Problem requirements:
The word "like" appears in some lines of the entries. Say how many, and give nothing but the number.

Data excerpts:
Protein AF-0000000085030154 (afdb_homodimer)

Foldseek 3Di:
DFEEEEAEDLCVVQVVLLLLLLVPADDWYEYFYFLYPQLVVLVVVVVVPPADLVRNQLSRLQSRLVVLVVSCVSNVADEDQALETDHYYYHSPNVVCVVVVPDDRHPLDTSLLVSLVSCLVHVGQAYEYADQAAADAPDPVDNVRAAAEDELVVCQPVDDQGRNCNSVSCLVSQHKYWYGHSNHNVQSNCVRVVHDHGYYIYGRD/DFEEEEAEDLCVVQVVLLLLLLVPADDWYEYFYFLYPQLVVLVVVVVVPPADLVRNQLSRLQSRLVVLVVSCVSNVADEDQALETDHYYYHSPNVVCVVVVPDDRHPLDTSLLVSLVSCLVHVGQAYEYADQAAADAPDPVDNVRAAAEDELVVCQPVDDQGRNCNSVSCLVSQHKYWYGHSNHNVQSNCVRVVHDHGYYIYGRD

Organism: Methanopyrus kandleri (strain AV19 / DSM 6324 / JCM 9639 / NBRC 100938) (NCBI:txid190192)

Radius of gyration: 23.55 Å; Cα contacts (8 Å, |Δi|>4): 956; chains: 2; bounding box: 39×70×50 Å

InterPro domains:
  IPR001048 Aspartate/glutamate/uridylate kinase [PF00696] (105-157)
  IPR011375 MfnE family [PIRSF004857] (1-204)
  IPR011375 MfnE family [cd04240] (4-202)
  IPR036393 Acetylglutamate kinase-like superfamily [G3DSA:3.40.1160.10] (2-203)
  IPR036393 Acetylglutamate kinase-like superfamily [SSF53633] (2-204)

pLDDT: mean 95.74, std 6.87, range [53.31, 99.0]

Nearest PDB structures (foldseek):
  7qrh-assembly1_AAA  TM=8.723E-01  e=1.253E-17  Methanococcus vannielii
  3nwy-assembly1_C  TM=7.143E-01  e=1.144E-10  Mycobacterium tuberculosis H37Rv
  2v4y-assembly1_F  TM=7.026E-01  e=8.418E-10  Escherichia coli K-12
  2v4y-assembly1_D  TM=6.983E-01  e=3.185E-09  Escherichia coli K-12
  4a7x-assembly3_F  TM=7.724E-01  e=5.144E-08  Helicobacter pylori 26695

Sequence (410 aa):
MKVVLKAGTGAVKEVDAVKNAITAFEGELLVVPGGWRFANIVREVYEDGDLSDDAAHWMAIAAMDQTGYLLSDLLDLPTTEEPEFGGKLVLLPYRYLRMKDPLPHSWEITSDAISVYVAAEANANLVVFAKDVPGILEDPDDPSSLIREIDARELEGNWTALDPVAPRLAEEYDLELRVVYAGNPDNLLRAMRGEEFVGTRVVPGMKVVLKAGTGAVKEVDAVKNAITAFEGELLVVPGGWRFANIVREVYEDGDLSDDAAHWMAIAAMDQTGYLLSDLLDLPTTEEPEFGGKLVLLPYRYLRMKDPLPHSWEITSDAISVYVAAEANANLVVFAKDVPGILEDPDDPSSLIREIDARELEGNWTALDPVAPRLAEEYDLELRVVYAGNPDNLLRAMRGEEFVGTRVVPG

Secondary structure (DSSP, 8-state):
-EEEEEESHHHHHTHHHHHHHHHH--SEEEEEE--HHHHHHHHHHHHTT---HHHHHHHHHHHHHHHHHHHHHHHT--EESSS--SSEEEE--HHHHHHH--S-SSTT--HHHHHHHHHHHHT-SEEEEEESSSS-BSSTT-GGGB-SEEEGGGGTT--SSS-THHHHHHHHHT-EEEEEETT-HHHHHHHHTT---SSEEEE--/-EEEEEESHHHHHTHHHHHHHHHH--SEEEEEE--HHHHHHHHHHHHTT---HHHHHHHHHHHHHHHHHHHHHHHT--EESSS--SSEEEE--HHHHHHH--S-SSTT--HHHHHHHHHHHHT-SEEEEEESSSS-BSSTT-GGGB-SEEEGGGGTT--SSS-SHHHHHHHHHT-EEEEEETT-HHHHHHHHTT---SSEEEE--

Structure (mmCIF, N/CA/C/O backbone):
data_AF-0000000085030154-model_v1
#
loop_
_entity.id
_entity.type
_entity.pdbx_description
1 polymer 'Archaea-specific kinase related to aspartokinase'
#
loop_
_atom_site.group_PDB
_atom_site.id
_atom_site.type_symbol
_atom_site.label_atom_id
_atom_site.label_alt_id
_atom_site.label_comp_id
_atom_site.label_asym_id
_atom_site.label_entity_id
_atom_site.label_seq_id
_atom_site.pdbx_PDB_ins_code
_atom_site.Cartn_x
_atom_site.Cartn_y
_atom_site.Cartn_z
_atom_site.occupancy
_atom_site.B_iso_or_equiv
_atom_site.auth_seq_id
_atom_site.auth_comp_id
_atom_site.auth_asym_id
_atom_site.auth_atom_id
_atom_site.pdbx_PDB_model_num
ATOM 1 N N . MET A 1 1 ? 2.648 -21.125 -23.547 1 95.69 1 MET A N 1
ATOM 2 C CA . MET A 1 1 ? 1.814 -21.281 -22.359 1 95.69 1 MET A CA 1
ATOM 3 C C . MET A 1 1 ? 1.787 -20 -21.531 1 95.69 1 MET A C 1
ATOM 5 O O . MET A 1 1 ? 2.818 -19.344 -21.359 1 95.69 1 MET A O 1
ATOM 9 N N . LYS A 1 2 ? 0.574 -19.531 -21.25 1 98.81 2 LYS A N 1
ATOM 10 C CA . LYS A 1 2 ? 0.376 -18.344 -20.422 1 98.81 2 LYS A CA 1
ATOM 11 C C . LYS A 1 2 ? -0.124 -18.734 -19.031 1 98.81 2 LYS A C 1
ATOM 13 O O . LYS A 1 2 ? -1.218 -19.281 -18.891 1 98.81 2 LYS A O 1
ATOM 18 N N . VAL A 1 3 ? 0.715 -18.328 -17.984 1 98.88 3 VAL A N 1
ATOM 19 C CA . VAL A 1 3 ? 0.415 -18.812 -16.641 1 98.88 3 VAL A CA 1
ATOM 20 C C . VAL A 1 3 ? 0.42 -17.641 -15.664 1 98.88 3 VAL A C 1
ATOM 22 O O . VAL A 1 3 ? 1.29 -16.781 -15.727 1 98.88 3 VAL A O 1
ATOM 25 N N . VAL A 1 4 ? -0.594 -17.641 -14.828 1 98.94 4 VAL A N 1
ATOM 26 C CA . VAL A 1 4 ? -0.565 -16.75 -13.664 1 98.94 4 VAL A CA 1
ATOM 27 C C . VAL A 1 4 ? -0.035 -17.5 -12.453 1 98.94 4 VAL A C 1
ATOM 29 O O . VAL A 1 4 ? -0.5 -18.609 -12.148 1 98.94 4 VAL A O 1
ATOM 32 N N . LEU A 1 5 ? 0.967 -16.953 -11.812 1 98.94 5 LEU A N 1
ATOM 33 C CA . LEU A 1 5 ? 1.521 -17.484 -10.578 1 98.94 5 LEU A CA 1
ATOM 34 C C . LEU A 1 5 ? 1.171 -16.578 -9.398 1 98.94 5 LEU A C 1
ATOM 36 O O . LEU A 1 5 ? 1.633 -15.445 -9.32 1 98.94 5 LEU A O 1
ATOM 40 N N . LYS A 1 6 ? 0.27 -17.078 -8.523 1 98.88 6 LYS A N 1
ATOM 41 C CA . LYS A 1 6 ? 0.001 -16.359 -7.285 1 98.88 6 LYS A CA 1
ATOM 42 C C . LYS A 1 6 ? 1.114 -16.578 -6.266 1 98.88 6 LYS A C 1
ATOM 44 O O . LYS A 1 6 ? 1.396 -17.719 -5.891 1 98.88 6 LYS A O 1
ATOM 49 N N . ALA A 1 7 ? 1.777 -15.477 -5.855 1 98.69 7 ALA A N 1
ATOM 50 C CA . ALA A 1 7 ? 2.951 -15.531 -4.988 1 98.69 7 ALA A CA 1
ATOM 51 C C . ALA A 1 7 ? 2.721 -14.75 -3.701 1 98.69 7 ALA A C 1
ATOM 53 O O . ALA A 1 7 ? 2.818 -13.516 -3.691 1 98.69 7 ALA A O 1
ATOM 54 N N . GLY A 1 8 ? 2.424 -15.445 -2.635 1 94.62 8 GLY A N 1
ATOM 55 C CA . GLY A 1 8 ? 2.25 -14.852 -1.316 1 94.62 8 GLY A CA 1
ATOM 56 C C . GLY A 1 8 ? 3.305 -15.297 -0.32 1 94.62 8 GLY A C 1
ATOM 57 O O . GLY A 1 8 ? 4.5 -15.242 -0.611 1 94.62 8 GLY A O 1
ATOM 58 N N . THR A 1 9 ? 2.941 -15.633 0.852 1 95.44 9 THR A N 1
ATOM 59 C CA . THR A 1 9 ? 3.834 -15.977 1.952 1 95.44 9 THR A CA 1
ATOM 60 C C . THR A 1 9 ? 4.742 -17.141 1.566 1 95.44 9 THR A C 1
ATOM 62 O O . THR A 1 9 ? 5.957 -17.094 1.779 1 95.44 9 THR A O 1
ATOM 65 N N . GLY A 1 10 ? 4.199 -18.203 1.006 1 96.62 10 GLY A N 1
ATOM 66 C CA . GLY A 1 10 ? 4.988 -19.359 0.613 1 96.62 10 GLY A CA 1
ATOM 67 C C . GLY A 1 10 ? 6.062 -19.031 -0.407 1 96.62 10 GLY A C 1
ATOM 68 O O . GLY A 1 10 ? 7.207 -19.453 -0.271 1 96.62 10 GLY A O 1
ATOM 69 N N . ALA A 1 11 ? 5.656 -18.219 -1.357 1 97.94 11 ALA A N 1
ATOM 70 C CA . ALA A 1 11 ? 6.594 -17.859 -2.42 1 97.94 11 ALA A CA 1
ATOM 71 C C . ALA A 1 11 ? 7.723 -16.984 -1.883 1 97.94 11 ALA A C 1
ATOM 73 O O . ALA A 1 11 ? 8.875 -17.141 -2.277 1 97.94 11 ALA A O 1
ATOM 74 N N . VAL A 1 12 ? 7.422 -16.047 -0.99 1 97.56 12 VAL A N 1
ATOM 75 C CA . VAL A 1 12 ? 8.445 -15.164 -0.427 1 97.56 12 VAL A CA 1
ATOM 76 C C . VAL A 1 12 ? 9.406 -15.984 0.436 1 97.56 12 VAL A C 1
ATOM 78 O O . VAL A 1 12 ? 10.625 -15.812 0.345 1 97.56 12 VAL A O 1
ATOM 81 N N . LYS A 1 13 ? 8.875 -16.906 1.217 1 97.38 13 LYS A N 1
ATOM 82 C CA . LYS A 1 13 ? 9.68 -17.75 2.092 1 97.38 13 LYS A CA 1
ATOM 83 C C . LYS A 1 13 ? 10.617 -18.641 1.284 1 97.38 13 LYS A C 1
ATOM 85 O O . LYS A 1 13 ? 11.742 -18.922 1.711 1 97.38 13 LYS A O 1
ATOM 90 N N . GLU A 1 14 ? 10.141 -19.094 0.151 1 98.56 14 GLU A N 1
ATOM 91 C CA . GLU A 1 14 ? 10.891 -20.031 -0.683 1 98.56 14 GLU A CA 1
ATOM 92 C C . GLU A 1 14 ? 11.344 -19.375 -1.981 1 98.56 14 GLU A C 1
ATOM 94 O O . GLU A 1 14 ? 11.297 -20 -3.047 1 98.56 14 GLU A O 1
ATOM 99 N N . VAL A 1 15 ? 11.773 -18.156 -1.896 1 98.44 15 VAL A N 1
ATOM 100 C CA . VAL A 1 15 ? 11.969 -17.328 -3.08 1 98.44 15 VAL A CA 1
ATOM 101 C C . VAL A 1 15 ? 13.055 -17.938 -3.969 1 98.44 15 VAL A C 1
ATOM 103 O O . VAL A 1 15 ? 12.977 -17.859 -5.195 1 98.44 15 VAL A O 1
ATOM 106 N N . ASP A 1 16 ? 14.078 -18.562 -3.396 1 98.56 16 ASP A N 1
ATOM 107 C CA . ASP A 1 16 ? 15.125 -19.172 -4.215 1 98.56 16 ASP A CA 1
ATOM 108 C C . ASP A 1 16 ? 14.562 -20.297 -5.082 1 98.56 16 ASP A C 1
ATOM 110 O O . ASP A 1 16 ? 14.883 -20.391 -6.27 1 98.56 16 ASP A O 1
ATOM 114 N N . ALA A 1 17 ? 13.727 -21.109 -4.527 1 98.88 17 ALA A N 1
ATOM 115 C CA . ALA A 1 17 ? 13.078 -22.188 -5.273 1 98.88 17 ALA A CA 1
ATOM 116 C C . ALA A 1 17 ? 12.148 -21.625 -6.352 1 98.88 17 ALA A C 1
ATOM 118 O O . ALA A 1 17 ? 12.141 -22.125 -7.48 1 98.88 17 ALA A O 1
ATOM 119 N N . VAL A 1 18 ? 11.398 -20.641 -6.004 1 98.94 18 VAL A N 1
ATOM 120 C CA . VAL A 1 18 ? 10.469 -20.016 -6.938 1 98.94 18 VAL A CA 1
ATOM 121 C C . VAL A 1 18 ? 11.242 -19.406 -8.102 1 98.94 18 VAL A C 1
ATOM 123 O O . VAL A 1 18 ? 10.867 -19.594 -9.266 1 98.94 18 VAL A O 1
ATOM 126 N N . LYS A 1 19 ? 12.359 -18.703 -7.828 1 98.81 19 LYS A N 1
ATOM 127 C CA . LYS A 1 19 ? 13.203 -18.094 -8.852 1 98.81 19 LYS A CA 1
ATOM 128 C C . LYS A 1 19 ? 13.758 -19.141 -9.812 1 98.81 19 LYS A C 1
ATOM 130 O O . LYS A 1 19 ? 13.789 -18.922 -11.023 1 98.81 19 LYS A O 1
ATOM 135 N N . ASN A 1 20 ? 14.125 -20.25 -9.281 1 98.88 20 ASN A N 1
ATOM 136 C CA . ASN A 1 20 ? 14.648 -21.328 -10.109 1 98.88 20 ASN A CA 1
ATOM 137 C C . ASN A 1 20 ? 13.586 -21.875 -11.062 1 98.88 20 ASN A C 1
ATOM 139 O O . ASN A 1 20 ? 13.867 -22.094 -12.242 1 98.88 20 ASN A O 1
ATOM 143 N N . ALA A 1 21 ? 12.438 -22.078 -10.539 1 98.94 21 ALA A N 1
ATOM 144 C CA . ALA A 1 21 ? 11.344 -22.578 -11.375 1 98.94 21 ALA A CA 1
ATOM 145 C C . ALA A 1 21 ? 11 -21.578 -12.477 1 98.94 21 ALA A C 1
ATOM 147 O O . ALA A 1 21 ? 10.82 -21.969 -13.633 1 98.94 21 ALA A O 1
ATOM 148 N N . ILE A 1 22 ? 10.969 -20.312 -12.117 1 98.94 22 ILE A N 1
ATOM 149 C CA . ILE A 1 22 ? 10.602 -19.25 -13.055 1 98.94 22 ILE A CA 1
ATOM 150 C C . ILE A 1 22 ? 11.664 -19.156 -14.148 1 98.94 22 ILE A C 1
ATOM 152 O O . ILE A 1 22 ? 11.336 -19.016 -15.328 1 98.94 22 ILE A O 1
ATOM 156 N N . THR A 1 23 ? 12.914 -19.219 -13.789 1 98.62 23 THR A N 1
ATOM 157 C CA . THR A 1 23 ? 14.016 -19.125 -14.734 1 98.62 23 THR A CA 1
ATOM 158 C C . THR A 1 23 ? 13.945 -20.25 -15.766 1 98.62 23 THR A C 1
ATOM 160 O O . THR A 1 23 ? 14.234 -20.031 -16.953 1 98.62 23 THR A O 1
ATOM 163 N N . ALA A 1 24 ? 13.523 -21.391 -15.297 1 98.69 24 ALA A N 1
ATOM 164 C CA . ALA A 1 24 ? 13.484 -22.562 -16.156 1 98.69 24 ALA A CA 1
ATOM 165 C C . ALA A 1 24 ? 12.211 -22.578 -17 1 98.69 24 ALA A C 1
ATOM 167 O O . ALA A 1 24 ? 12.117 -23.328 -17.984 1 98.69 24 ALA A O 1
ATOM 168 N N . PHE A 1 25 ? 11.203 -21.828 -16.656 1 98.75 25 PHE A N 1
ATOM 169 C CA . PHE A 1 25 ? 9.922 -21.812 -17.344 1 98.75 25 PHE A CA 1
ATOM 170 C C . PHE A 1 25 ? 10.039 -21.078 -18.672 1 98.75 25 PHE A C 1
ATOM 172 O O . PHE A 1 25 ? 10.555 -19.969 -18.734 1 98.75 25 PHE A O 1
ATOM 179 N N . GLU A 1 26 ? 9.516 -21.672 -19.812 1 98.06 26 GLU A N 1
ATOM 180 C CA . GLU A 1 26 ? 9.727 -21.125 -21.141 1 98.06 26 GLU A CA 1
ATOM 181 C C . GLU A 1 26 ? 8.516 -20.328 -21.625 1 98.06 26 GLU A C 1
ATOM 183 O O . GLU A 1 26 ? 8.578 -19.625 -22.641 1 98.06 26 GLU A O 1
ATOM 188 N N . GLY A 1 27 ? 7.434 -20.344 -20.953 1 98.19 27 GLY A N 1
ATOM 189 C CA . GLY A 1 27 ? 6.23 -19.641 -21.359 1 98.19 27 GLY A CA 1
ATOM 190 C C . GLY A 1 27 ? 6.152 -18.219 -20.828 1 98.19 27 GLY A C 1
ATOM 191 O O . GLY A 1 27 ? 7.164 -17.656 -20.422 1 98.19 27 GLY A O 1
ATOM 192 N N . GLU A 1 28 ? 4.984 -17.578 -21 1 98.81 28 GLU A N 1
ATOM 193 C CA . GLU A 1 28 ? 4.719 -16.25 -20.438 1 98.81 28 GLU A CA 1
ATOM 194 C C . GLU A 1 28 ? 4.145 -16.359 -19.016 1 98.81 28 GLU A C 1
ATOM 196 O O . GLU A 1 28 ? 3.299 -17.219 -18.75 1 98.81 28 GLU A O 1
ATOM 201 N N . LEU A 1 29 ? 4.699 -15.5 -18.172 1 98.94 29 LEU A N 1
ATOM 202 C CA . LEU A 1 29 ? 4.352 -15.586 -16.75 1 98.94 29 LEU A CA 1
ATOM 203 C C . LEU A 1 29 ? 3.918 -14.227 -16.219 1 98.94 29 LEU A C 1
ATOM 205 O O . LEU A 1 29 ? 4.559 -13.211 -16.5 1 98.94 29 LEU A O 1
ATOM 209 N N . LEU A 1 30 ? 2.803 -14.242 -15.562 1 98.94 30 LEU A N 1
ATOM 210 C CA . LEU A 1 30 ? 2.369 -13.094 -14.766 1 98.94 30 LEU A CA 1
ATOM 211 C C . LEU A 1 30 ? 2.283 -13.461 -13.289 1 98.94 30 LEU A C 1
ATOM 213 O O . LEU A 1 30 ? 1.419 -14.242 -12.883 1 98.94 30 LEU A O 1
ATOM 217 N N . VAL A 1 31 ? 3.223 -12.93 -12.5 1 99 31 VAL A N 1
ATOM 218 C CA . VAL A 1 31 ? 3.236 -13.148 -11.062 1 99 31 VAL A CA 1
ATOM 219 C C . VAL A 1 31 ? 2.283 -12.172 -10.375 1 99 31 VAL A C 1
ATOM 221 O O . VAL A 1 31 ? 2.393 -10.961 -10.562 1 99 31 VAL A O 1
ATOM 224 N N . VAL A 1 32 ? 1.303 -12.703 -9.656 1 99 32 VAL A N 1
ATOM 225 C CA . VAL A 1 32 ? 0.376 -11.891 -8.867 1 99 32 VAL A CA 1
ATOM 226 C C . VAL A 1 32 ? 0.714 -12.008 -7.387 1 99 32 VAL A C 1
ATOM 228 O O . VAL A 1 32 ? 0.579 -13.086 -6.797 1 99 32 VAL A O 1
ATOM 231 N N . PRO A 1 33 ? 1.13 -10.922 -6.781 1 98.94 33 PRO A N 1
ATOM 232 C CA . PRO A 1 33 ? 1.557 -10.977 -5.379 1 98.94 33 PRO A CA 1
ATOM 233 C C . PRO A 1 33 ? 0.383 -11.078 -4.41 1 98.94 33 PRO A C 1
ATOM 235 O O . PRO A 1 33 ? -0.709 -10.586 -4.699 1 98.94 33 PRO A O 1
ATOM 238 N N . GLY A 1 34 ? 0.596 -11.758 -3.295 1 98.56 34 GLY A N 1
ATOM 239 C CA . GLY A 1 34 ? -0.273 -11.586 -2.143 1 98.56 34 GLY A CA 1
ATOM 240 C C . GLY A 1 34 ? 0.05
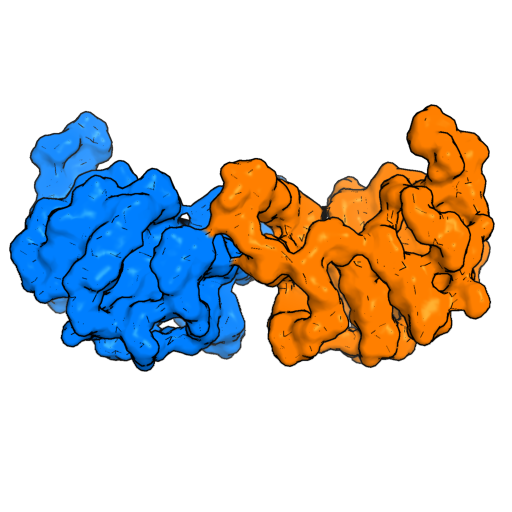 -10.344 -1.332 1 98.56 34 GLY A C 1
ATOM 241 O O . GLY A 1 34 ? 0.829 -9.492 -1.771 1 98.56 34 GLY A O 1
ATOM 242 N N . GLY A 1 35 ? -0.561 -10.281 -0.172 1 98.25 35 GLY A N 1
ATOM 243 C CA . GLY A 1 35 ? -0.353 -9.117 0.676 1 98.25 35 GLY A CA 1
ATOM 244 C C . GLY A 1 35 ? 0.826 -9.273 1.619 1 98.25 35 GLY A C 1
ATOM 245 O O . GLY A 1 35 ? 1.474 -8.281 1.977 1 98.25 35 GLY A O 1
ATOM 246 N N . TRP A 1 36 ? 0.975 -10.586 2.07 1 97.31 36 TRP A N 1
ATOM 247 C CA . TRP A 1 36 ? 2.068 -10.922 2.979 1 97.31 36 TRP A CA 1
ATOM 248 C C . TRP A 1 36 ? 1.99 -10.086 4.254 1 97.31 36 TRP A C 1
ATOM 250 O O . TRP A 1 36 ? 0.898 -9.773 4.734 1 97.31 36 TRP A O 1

Result:
2